- [Try it]
For every entry, reproduce the wording exactly and omit any image it holds.

******

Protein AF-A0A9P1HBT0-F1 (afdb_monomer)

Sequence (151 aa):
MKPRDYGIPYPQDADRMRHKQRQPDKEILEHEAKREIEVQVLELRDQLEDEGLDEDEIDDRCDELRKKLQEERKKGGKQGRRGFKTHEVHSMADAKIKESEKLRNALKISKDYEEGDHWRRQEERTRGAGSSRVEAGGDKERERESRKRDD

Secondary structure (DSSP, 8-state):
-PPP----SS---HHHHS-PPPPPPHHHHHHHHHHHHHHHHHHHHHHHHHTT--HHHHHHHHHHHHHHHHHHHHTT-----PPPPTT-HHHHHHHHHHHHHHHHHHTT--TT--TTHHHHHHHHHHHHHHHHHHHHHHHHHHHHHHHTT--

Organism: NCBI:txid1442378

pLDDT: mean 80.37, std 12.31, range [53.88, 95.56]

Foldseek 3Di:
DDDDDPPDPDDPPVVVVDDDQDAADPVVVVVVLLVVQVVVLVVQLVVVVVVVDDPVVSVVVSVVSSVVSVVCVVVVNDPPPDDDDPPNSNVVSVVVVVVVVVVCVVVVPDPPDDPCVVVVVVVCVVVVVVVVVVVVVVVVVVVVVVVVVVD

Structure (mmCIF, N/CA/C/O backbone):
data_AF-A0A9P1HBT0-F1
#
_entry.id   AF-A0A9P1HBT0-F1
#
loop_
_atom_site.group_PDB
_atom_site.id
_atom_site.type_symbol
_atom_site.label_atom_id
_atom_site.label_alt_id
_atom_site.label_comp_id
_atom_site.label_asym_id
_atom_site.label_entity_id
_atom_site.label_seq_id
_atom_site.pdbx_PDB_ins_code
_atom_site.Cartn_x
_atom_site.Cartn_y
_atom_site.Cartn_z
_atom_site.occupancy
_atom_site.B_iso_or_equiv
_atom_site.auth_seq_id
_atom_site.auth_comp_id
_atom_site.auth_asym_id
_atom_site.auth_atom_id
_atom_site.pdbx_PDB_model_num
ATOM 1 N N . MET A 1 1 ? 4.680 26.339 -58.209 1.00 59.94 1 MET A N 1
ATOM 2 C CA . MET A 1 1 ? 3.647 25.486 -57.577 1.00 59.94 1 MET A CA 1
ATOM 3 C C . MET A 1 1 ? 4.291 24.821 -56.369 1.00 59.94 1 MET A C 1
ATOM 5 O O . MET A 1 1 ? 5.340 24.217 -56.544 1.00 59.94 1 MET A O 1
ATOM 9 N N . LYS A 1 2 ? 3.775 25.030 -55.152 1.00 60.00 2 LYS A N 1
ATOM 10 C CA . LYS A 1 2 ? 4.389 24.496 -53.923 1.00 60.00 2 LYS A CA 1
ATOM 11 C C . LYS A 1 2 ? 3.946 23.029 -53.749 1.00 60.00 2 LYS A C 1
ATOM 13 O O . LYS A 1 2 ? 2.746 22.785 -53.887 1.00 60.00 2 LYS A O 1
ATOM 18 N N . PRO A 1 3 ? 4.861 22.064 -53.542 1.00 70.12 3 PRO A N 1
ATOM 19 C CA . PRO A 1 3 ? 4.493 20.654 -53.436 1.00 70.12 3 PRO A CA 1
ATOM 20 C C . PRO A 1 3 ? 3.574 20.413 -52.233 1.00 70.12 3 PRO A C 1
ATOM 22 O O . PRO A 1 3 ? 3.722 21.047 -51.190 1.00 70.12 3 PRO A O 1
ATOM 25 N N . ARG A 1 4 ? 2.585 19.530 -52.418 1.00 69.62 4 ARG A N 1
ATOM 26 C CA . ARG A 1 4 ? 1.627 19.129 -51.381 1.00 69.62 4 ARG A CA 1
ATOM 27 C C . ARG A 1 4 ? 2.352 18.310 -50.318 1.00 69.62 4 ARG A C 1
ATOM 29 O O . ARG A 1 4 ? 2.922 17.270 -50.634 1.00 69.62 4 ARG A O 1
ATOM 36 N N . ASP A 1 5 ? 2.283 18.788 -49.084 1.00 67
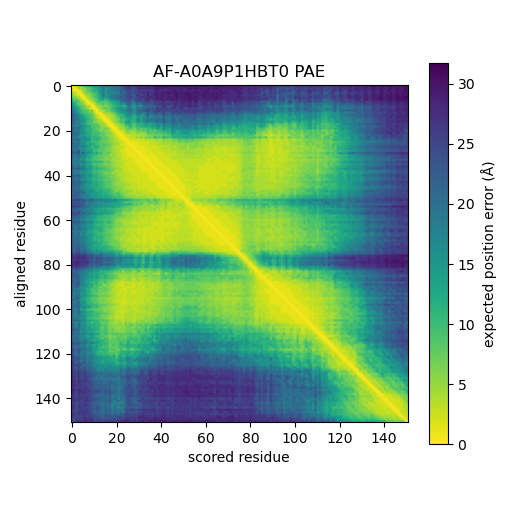.62 5 ASP A N 1
ATOM 37 C CA . ASP A 1 5 ? 2.801 18.096 -47.912 1.00 67.62 5 ASP A CA 1
ATOM 38 C C . ASP A 1 5 ? 1.868 16.917 -47.590 1.00 67.62 5 ASP A C 1
ATOM 40 O O . ASP A 1 5 ? 0.724 17.109 -47.167 1.00 67.62 5 ASP A O 1
ATOM 44 N N . TYR A 1 6 ? 2.313 15.688 -47.865 1.00 66.94 6 TYR A N 1
ATOM 45 C CA . TYR A 1 6 ? 1.624 14.485 -47.403 1.00 66.94 6 TYR A CA 1
ATOM 46 C C . TYR A 1 6 ? 1.954 14.318 -45.921 1.00 66.94 6 TYR A C 1
ATOM 48 O O . TYR A 1 6 ? 2.929 13.665 -45.559 1.00 66.94 6 TYR A O 1
ATOM 56 N N . GLY A 1 7 ? 1.154 14.961 -45.066 1.00 63.84 7 GLY A N 1
ATOM 57 C CA . GLY A 1 7 ? 1.247 14.817 -43.617 1.00 63.84 7 GLY A CA 1
ATOM 58 C C . GLY A 1 7 ? 1.170 13.341 -43.237 1.00 63.84 7 GLY A C 1
ATOM 59 O O . GLY A 1 7 ? 0.147 12.691 -43.445 1.00 63.84 7 GLY A O 1
ATOM 60 N N . ILE A 1 8 ? 2.276 12.804 -42.728 1.00 70.50 8 ILE A N 1
ATOM 61 C CA . ILE A 1 8 ? 2.389 11.403 -42.325 1.00 70.50 8 ILE A CA 1
ATOM 62 C C . ILE A 1 8 ? 1.460 11.207 -41.111 1.00 70.50 8 ILE A C 1
ATOM 64 O O . ILE A 1 8 ? 1.679 11.855 -40.088 1.00 70.50 8 ILE A O 1
ATOM 68 N
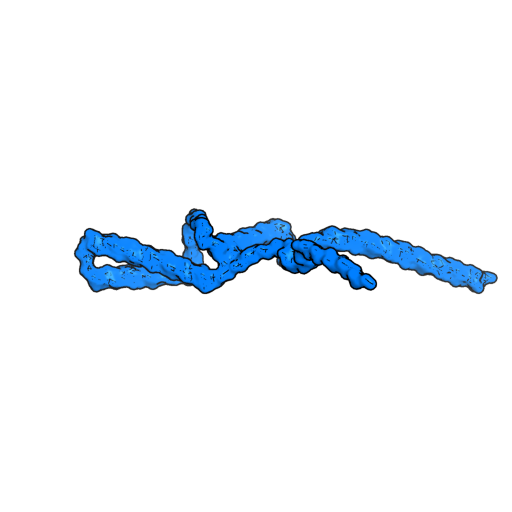 N . PRO A 1 9 ? 0.418 10.354 -41.192 1.00 72.44 9 PRO A N 1
ATOM 69 C CA . PRO A 1 9 ? -0.646 10.289 -40.182 1.00 72.44 9 PRO A CA 1
ATOM 70 C C . PRO A 1 9 ? -0.230 9.607 -38.869 1.00 72.44 9 PRO A C 1
ATOM 72 O O . PRO A 1 9 ? -1.046 9.485 -37.957 1.00 72.44 9 PRO A O 1
ATOM 75 N N . TYR A 1 10 ? 1.028 9.172 -38.754 1.00 66.44 10 TYR A N 1
ATOM 76 C CA . TYR A 1 10 ? 1.545 8.470 -37.584 1.00 66.44 10 TYR A CA 1
ATOM 77 C C . TYR A 1 10 ? 2.762 9.195 -36.992 1.00 66.44 10 TYR A C 1
ATOM 79 O O . TYR A 1 10 ? 3.633 9.634 -37.749 1.00 66.44 10 TYR A O 1
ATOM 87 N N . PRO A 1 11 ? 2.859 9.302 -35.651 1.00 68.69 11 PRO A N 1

******

- [Response area]
Protein AF-A0A9P1HBT0-F1 (afdb_monomer)

Sequence (151 aa):
MKPRDYGIPYPQDADRMRHKQRQPDKEILEHEAKREIEVQVLELRDQLEDEGLDEDEIDDRCDELRKKLQEERKKGGKQGRRGFKTHEVHSMADAKIKESEKLRNALKISKDYEEGDHWRRQEERTRGAGSSRVEAGGDKERERESRKRDD

Secondary structure (DSSP, 8-state):
-PPP----SS---HHHHS-PPPPPPHHHHHHHHHHHHHHHHHHHHHHHHHTT--HHHHHHHHHHHHHHHHHHHHTT-----PPPPTT-HHHHHHHHHHHHHHHHHHTT--TT--TTHHHHHHHHHHHHHHHHHHHHHHHHHHHHHHHTT--

Organism: NCBI:txid1442378

pLDDT: mean 80.37, std 12.31, range [53.88, 95.56]

Foldseek 3Di:
DDDDDPPDPDDPPVVVVDDDQDAADPVVVVVVLLVVQVVVLVVQLVVVVVVVDDPVVSVVVSVVSSVVSVVCVVVVNDPPPDDDDPPNSNVVSVVVVVVVVVVCVVVVPDPPDDPCVVVVVVVCVVVVVVVVVVVVVVVVVVVVVVVVVVD

Structure (mmCIF, N/CA/C/O backbone):
data_AF-A0A9P1HBT0-F1
#
_entry.id   AF-A0A9P1HBT0-F1
#
loop_
_atom_site.group_PDB
_atom_site.id
_atom_site.type_symbol
_atom_site.label_atom_id
_atom_site.label_alt_id
_atom_site.label_comp_id
_atom_site.label_asym_id
_atom_site.label_entity_id
_atom_site.label_seq_id
_atom_site.pdbx_PDB_ins_code
_atom_site.Cartn_x
_atom_site.Cartn_y
_atom_site.Cartn_z
_atom_site.occupancy
_atom_site.B_iso_or_equiv
_atom_site.auth_seq_id
_atom_site.auth_comp_id
_atom_site.auth_asym_id
_atom_site.auth_atom_id
_atom_site.pdbx_PDB_model_num
ATOM 1 N N . MET A 1 1 ? 4.680 26.339 -58.209 1.00 59.94 1 MET A N 1
ATOM 2 C CA . MET A 1 1 ? 3.647 25.486 -57.577 1.00 59.94 1 MET A CA 1
ATOM 3 C C . MET A 1 1 ? 4.291 24.821 -56.369 1.00 59.94 1 MET A C 1
ATOM 5 O O . MET A 1 1 ? 5.340 24.217 -56.544 1.00 59.94 1 MET A O 1
ATOM 9 N N . LYS A 1 2 ? 3.775 25.030 -55.152 1.00 60.00 2 LYS A N 1
ATOM 10 C CA . LYS A 1 2 ? 4.389 24.496 -53.923 1.00 60.00 2 LYS A CA 1
ATOM 11 C C . LYS A 1 2 ? 3.946 23.029 -53.749 1.00 60.00 2 LYS A C 1
ATOM 13 O O . LYS A 1 2 ? 2.746 22.785 -53.887 1.00 60.00 2 LYS A O 1
ATOM 18 N N . PRO A 1 3 ? 4.861 22.064 -53.542 1.00 70.12 3 PRO A N 1
ATOM 19 C CA . PRO A 1 3 ? 4.493 20.654 -53.436 1.00 70.12 3 PRO A CA 1
ATOM 20 C C . PRO A 1 3 ? 3.574 20.413 -52.233 1.00 70.12 3 PRO A C 1
ATOM 22 O O . PRO A 1 3 ? 3.722 21.047 -51.190 1.00 70.12 3 PRO A O 1
ATOM 25 N N . ARG A 1 4 ? 2.585 19.530 -52.418 1.00 69.62 4 ARG A N 1
ATOM 26 C CA . ARG A 1 4 ? 1.627 19.129 -51.381 1.00 69.62 4 ARG A CA 1
ATOM 27 C C . ARG A 1 4 ? 2.352 18.310 -50.318 1.00 69.62 4 ARG A C 1
ATOM 29 O O . ARG A 1 4 ? 2.922 17.270 -50.634 1.00 69.62 4 ARG A O 1
ATOM 36 N N . ASP A 1 5 ? 2.283 18.788 -49.084 1.00 67
.62 5 ASP A N 1
ATOM 37 C CA . ASP A 1 5 ? 2.801 18.096 -47.912 1.00 67.62 5 ASP A CA 1
ATOM 38 C C . ASP A 1 5 ? 1.868 16.917 -47.590 1.00 67.62 5 ASP A C 1
ATOM 40 O O . ASP A 1 5 ? 0.724 17.109 -47.167 1.00 67.62 5 ASP A O 1
ATOM 44 N N . TYR A 1 6 ? 2.313 15.688 -47.865 1.00 66.94 6 TYR A N 1
ATOM 45 C CA . TYR A 1 6 ? 1.624 14.485 -47.403 1.00 66.94 6 TYR A CA 1
ATOM 46 C C . TYR A 1 6 ? 1.954 14.318 -45.921 1.00 66.94 6 TYR A C 1
ATOM 48 O O . TYR A 1 6 ? 2.929 13.665 -45.559 1.00 66.94 6 TYR A O 1
ATOM 56 N N . GLY A 1 7 ? 1.154 14.961 -45.066 1.00 63.84 7 GLY A N 1
ATOM 57 C CA . GLY A 1 7 ? 1.247 14.817 -43.617 1.00 63.84 7 GLY A CA 1
ATOM 58 C C . GLY A 1 7 ? 1.170 13.341 -43.237 1.00 63.84 7 GLY A C 1
ATOM 59 O O . GLY A 1 7 ? 0.147 12.691 -43.445 1.00 63.84 7 GLY A O 1
ATOM 60 N N . ILE A 1 8 ? 2.276 12.804 -42.728 1.00 70.50 8 ILE A N 1
ATOM 61 C CA . ILE A 1 8 ? 2.389 11.403 -42.325 1.00 70.50 8 ILE A CA 1
ATOM 62 C C . ILE A 1 8 ? 1.460 11.207 -41.111 1.00 70.50 8 ILE A C 1
ATOM 64 O O . ILE A 1 8 ? 1.679 11.855 -40.088 1.00 70.50 8 ILE A O 1
ATOM 68 N
 N . PRO A 1 9 ? 0.418 10.354 -41.192 1.00 72.44 9 PRO A N 1
ATOM 69 C CA . PRO A 1 9 ? -0.646 10.289 -40.182 1.00 72.44 9 PRO A CA 1
ATOM 70 C C . PRO A 1 9 ? -0.230 9.607 -38.869 1.00 72.44 9 PRO A C 1
ATOM 72 O O . PRO A 1 9 ? -1.046 9.485 -37.957 1.00 72.44 9 PRO A O 1
ATOM 75 N N . TYR A 1 10 ? 1.028 9.172 -38.754 1.00 66.44 10 TYR A N 1
ATOM 76 C CA . TYR A 1 10 ? 1.545 8.470 -37.584 1.00 66.44 10 TYR A CA 1
ATOM 77 C C . TYR A 1 10 ? 2.762 9.195 -36.992 1.00 66.44 10 TYR A C 1
ATOM 79 O O . TYR A 1 10 ? 3.633 9.634 -37.749 1.00 66.44 10 TYR A O 1
ATOM 87 N N . PRO A 1 11 ? 2.859 9.302 -35.651 1.00 68.69 11 PRO A N 1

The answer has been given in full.